(Beginning of SUPPLIED ENTRIES)

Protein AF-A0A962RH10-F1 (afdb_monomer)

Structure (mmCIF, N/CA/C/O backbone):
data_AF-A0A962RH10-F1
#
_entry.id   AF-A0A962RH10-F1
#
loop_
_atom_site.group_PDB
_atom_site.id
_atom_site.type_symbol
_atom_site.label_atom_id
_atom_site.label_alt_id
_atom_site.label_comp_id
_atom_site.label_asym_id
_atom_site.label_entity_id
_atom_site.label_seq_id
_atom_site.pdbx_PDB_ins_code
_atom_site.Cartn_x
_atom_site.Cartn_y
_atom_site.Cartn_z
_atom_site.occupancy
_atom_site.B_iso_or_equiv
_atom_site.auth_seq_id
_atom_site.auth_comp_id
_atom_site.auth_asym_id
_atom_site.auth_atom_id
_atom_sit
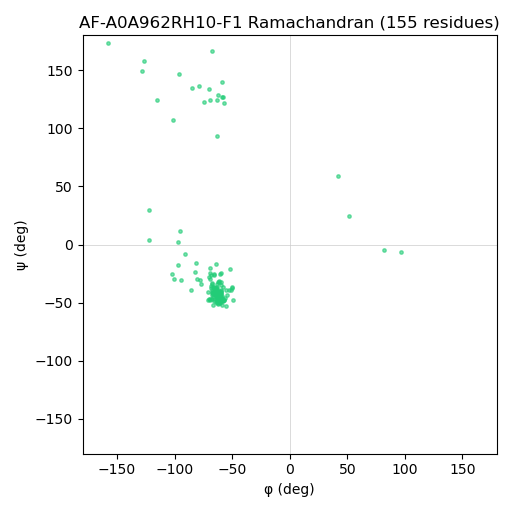e.pdbx_PDB_model_num
ATOM 1 N N . PHE A 1 1 ? -4.596 -15.584 7.958 1.00 75.12 1 PHE A N 1
ATOM 2 C CA . PHE A 1 1 ? -3.195 -16.053 7.881 1.00 75.12 1 PHE A CA 1
ATOM 3 C C . PHE A 1 1 ? -3.022 -17.200 6.890 1.00 75.12 1 PHE A C 1
ATOM 5 O O . PHE A 1 1 ? -2.221 -17.047 5.984 1.00 75.12 1 PHE A O 1
ATOM 12 N N . ILE A 1 2 ? -3.808 -18.286 6.976 1.00 85.25 2 ILE A N 1
ATOM 13 C CA . ILE A 1 2 ? -3.732 -19.422 6.027 1.00 85.25 2 ILE A CA 1
ATOM 14 C C . ILE A 1 2 ? -3.755 -18.962 4.559 1.00 85.25 2 ILE A C 1
ATOM 16 O O . ILE A 1 2 ? -2.879 -19.344 3.796 1.00 85.25 2 ILE A O 1
ATOM 20 N N . GLY A 1 3 ? -4.675 -18.069 4.178 1.00 82.31 3 GLY A N 1
ATOM 21 C CA . GLY A 1 3 ? -4.710 -17.532 2.811 1.00 82.31 3 GLY A CA 1
ATOM 22 C C . GLY A 1 3 ? -3.415 -16.829 2.379 1.00 82.31 3 GLY A C 1
ATOM 23 O O . GLY A 1 3 ? -2.980 -17.014 1.252 1.00 82.31 3 GLY A O 1
ATOM 24 N N . ALA A 1 4 ? -2.737 -16.111 3.282 1.00 79.38 4 ALA A N 1
ATOM 25 C CA . ALA A 1 4 ? -1.440 -15.498 2.986 1.00 79.38 4
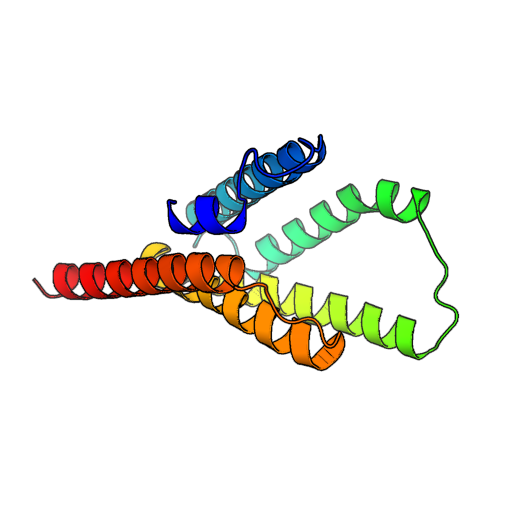 ALA A CA 1
ATOM 26 C C . ALA A 1 4 ? -0.335 -16.549 2.788 1.00 79.38 4 ALA A C 1
ATOM 28 O O . ALA A 1 4 ? 0.484 -16.390 1.893 1.00 79.38 4 ALA A O 1
ATOM 29 N N . LEU A 1 5 ? -0.339 -17.653 3.548 1.00 81.75 5 LEU A N 1
ATOM 30 C CA . LEU A 1 5 ? 0.596 -18.765 3.325 1.00 81.75 5 LEU A CA 1
ATOM 31 C C . LEU A 1 5 ? 0.387 -19.432 1.959 1.00 81.75 5 LEU A C 1
ATOM 33 O O . LEU A 1 5 ? 1.360 -19.812 1.315 1.00 81.75 5 LEU A O 1
ATOM 37 N N . VAL A 1 6 ? -0.864 -19.536 1.501 1.00 84.62 6 VAL A N 1
ATOM 38 C CA . VAL A 1 6 ? -1.192 -20.069 0.168 1.00 84.62 6 VAL A CA 1
ATOM 39 C C . VAL A 1 6 ? -0.660 -19.163 -0.947 1.00 84.62 6 VAL A C 1
ATOM 41 O O . VAL A 1 6 ? -0.175 -19.674 -1.953 1.00 84.62 6 VAL A O 1
ATOM 44 N N . VAL A 1 7 ? -0.706 -17.837 -0.764 1.00 78.56 7 VAL A N 1
ATOM 45 C CA . VAL A 1 7 ? -0.117 -16.879 -1.720 1.00 78.56 7 VAL A CA 1
ATOM 46 C C . VAL A 1 7 ? 1.413 -16.928 -1.679 1.00 78.56 7 VAL A C 1
ATOM 48 O O . VAL A 1 7 ? 2.048 -17.024 -2.721 1.00 78.56 7 VAL A O 1
ATOM 51 N N . ILE A 1 8 ? 2.008 -16.891 -0.481 1.00 75.50 8 ILE A N 1
ATOM 52 C CA . ILE A 1 8 ? 3.467 -16.814 -0.289 1.00 75.50 8 ILE A CA 1
ATOM 53 C C . ILE A 1 8 ? 4.168 -18.122 -0.687 1.00 75.50 8 ILE A C 1
ATOM 55 O O . ILE A 1 8 ? 5.333 -18.090 -1.072 1.00 75.50 8 ILE A O 1
ATOM 59 N N . ARG A 1 9 ? 3.478 -19.269 -0.586 1.00 77.19 9 ARG A N 1
ATOM 60 C CA . ARG A 1 9 ? 4.009 -20.621 -0.850 1.00 77.19 9 ARG A CA 1
ATOM 61 C C . ARG A 1 9 ? 5.425 -20.833 -0.294 1.00 77.19 9 ARG A C 1
ATOM 63 O O . ARG A 1 9 ? 6.351 -21.144 -1.052 1.00 77.19 9 ARG A O 1
ATOM 70 N N . PRO A 1 10 ? 5.621 -20.666 1.024 1.00 67.44 10 PRO A N 1
ATOM 71 C CA . PRO A 1 10 ? 6.943 -20.825 1.612 1.00 67.44 10 PRO A CA 1
ATOM 72 C C . PRO A 1 10 ? 7.483 -22.238 1.325 1.00 67.44 10 PRO A C 1
ATOM 74 O O . PRO A 1 10 ? 6.803 -23.225 1.593 1.00 67.44 10 PRO A O 1
ATOM 77 N N . GLY A 1 11 ? 8.693 -22.328 0.763 1.00 64.12 11 GLY A N 1
ATOM 78 C CA . GLY A 1 11 ? 9.405 -23.594 0.532 1.00 64.12 11 GLY A CA 1
ATOM 79 C C . GLY A 1 11 ? 9.282 -24.218 -0.866 1.00 64.12 11 GLY A C 1
ATOM 80 O O . GLY A 1 11 ? 9.997 -25.175 -1.140 1.00 64.12 11 GLY A O 1
ATOM 81 N N . PHE A 1 12 ? 8.451 -23.681 -1.769 1.00 61.28 12 PHE A N 1
ATOM 82 C CA . PHE A 1 12 ? 8.320 -24.188 -3.151 1.00 61.28 12 PHE A CA 1
ATOM 83 C C . PHE A 1 12 ? 9.185 -23.433 -4.186 1.00 61.28 12 PHE A C 1
ATOM 85 O O . PHE A 1 12 ? 9.013 -23.617 -5.388 1.00 61.28 12 PHE A O 1
ATOM 92 N N . GLY A 1 13 ? 10.124 -22.594 -3.733 1.00 62.09 13 GLY A N 1
ATOM 93 C CA . GLY A 1 13 ? 11.063 -21.834 -4.566 1.00 62.09 13 GLY A CA 1
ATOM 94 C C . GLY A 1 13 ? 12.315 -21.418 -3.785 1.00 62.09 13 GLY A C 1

(End of SUPPLIED ENTRIES)

WORK ITEM:
Output every entry word for word, but omit the pictures.

REPLY:
Protein AF-A0A962RH10-F1 (afdb_monomer)

Structure (mmCIF, N/CA/C/O backbone):
data_AF-A0A962RH10-F1
#
_entry.id   AF-A0A962RH10-F1
#
loop_
_atom_site.group_PDB
_atom_site.id
_atom_site.type_symbol
_atom_site.label_atom_id
_atom_site.label_alt_id
_atom_site.label_comp_id
_atom_site.label_asym_id
_atom_site.label_entity_id
_atom_site.label_seq_id
_atom_site.pdbx_PDB_ins_code
_atom_site.Cartn_x
_atom_site.Cartn_y
_atom_site.Cartn_z
_atom_site.occupancy
_atom_site.B_iso_or_equiv
_atom_site.auth_seq_id
_atom_site.auth_comp_id
_atom_site.auth_asym_id
_atom_site.auth_atom_id
_atom_sit
e.pdbx_PDB_model_num
ATOM 1 N N . PHE A 1 1 ? -4.596 -15.584 7.958 1.00 75.12 1 PHE A N 1
ATOM 2 C CA . PHE A 1 1 ? -3.195 -16.053 7.881 1.00 75.12 1 PHE A CA 1
ATOM 3 C C . PHE A 1 1 ? -3.022 -17.200 6.890 1.00 75.12 1 PHE A C 1
ATOM 5 O O . PHE A 1 1 ? -2.221 -17.047 5.984 1.00 75.12 1 PHE A O 1
ATOM 12 N N . ILE A 1 2 ? -3.808 -18.286 6.976 1.00 85.25 2 ILE A N 1
ATOM 13 C CA . ILE A 1 2 ? -3.732 -19.422 6.027 1.00 85.25 2 ILE A CA 1
ATOM 14 C C . ILE A 1 2 ? -3.755 -18.962 4.559 1.00 85.25 2 ILE A C 1
ATOM 16 O O . ILE A 1 2 ? -2.879 -19.344 3.796 1.00 85.25 2 ILE A O 1
ATOM 20 N N . GLY A 1 3 ? -4.675 -18.069 4.178 1.00 82.31 3 GLY A N 1
ATOM 21 C CA . GLY A 1 3 ? -4.710 -17.532 2.811 1.00 82.31 3 GLY A CA 1
ATOM 22 C C . GLY A 1 3 ? -3.415 -16.829 2.379 1.00 82.31 3 GLY A C 1
ATOM 23 O O . GLY A 1 3 ? -2.980 -17.014 1.252 1.00 82.31 3 GLY A O 1
ATOM 24 N N . ALA A 1 4 ? -2.737 -16.111 3.282 1.00 79.38 4 ALA A N 1
ATOM 25 C CA . ALA A 1 4 ? -1.440 -15.498 2.986 1.00 79.38 4
 ALA A CA 1
ATOM 26 C C . ALA A 1 4 ? -0.335 -16.549 2.788 1.00 79.38 4 ALA A C 1
ATOM 28 O O . ALA A 1 4 ? 0.484 -16.390 1.893 1.00 79.38 4 ALA A O 1
ATOM 29 N N . LEU A 1 5 ? -0.339 -17.653 3.548 1.00 81.75 5 LEU A N 1
ATOM 30 C CA . LEU A 1 5 ? 0.596 -18.765 3.325 1.00 81.75 5 LEU A CA 1
ATOM 31 C C . LEU A 1 5 ? 0.387 -19.432 1.959 1.00 81.75 5 LEU A C 1
ATOM 33 O O . LEU A 1 5 ? 1.360 -19.812 1.315 1.00 81.75 5 LEU A O 1
ATOM 37 N N . VAL A 1 6 ? -0.864 -19.536 1.501 1.00 84.62 6 VAL A N 1
ATOM 38 C CA . VAL A 1 6 ? -1.192 -20.069 0.168 1.00 84.62 6 VAL A CA 1
ATOM 39 C C . VAL A 1 6 ? -0.660 -19.163 -0.947 1.00 84.62 6 VAL A C 1
ATOM 41 O O . VAL A 1 6 ? -0.175 -19.674 -1.953 1.00 84.62 6 VAL A O 1
ATOM 44 N N . VAL A 1 7 ? -0.706 -17.837 -0.764 1.00 78.56 7 VAL A N 1
ATOM 45 C CA . VAL A 1 7 ? -0.117 -16.879 -1.720 1.00 78.56 7 VAL A CA 1
ATOM 46 C C . VAL A 1 7 ? 1.413 -16.928 -1.679 1.00 78.56 7 VAL A C 1
ATOM 48 O O . VAL A 1 7 ? 2.048 -17.024 -2.721 1.00 78.56 7 VAL A O 1
ATOM 51 N N . ILE A 1 8 ? 2.008 -16.891 -0.481 1.00 75.50 8 ILE A N 1
ATOM 52 C CA . ILE A 1 8 ? 3.467 -16.814 -0.289 1.00 75.50 8 ILE A CA 1
ATOM 53 C C . ILE A 1 8 ? 4.168 -18.122 -0.687 1.00 75.50 8 ILE A C 1
ATOM 55 O O . ILE A 1 8 ? 5.333 -18.090 -1.072 1.00 75.50 8 ILE A O 1
ATOM 59 N N . ARG A 1 9 ? 3.478 -19.269 -0.586 1.00 77.19 9 ARG A N 1
ATOM 60 C CA . ARG A 1 9 ? 4.009 -20.621 -0.850 1.00 77.19 9 ARG A CA 1
ATOM 61 C C . ARG A 1 9 ? 5.425 -20.833 -0.294 1.00 77.19 9 ARG A C 1
ATOM 63 O O . ARG A 1 9 ? 6.351 -21.144 -1.052 1.00 77.19 9 ARG A O 1
ATOM 70 N N . PRO A 1 10 ? 5.621 -20.666 1.024 1.00 67.44 10 PRO A N 1
ATOM 71 C CA . PRO A 1 10 ? 6.943 -20.825 1.612 1.00 67.44 10 PRO A CA 1
ATOM 72 C C . PRO A 1 10 ? 7.483 -22.238 1.325 1.00 67.44 10 PRO A C 1
ATOM 74 O O . PRO A 1 10 ? 6.803 -23.225 1.593 1.00 67.44 10 PRO A O 1
ATOM 77 N N . GLY A 1 11 ? 8.693 -22.328 0.763 1.00 64.12 11 GLY A N 1
ATOM 78 C CA . GLY A 1 11 ? 9.405 -23.594 0.532 1.00 64.12 11 GLY A CA 1
ATOM 79 C C . GLY A 1 11 ? 9.282 -24.218 -0.866 1.00 64.12 11 GLY A C 1
ATOM 80 O O . GLY A 1 11 ? 9.997 -25.175 -1.140 1.00 64.12 11 GLY A O 1
ATOM 81 N N . PHE A 1 12 ? 8.451 -23.681 -1.769 1.00 61.28 12 PHE A N 1
ATOM 82 C CA . PHE A 1 12 ? 8.320 -24.188 -3.151 1.00 61.28 12 PHE A CA 1
ATOM 83 C C . PHE A 1 12 ? 9.185 -23.433 -4.186 1.00 61.28 12 PHE A C 1
ATOM 85 O O . PHE A 1 12 ? 9.013 -23.617 -5.388 1.00 61.28 12 PHE A O 1
ATOM 92 N N . GLY A 1 13 ? 10.124 -22.594 -3.733 1.00 62.09 13 GLY A N 1
ATOM 93 C CA . GLY A 1 13 ? 11.063 -21.834 -4.566 1.00 62.09 13 GLY A CA 1
ATOM 94 C C . GLY A 1 13 ? 12.315 -21.418 -3.785 1.00 62.09 13 GLY A C 1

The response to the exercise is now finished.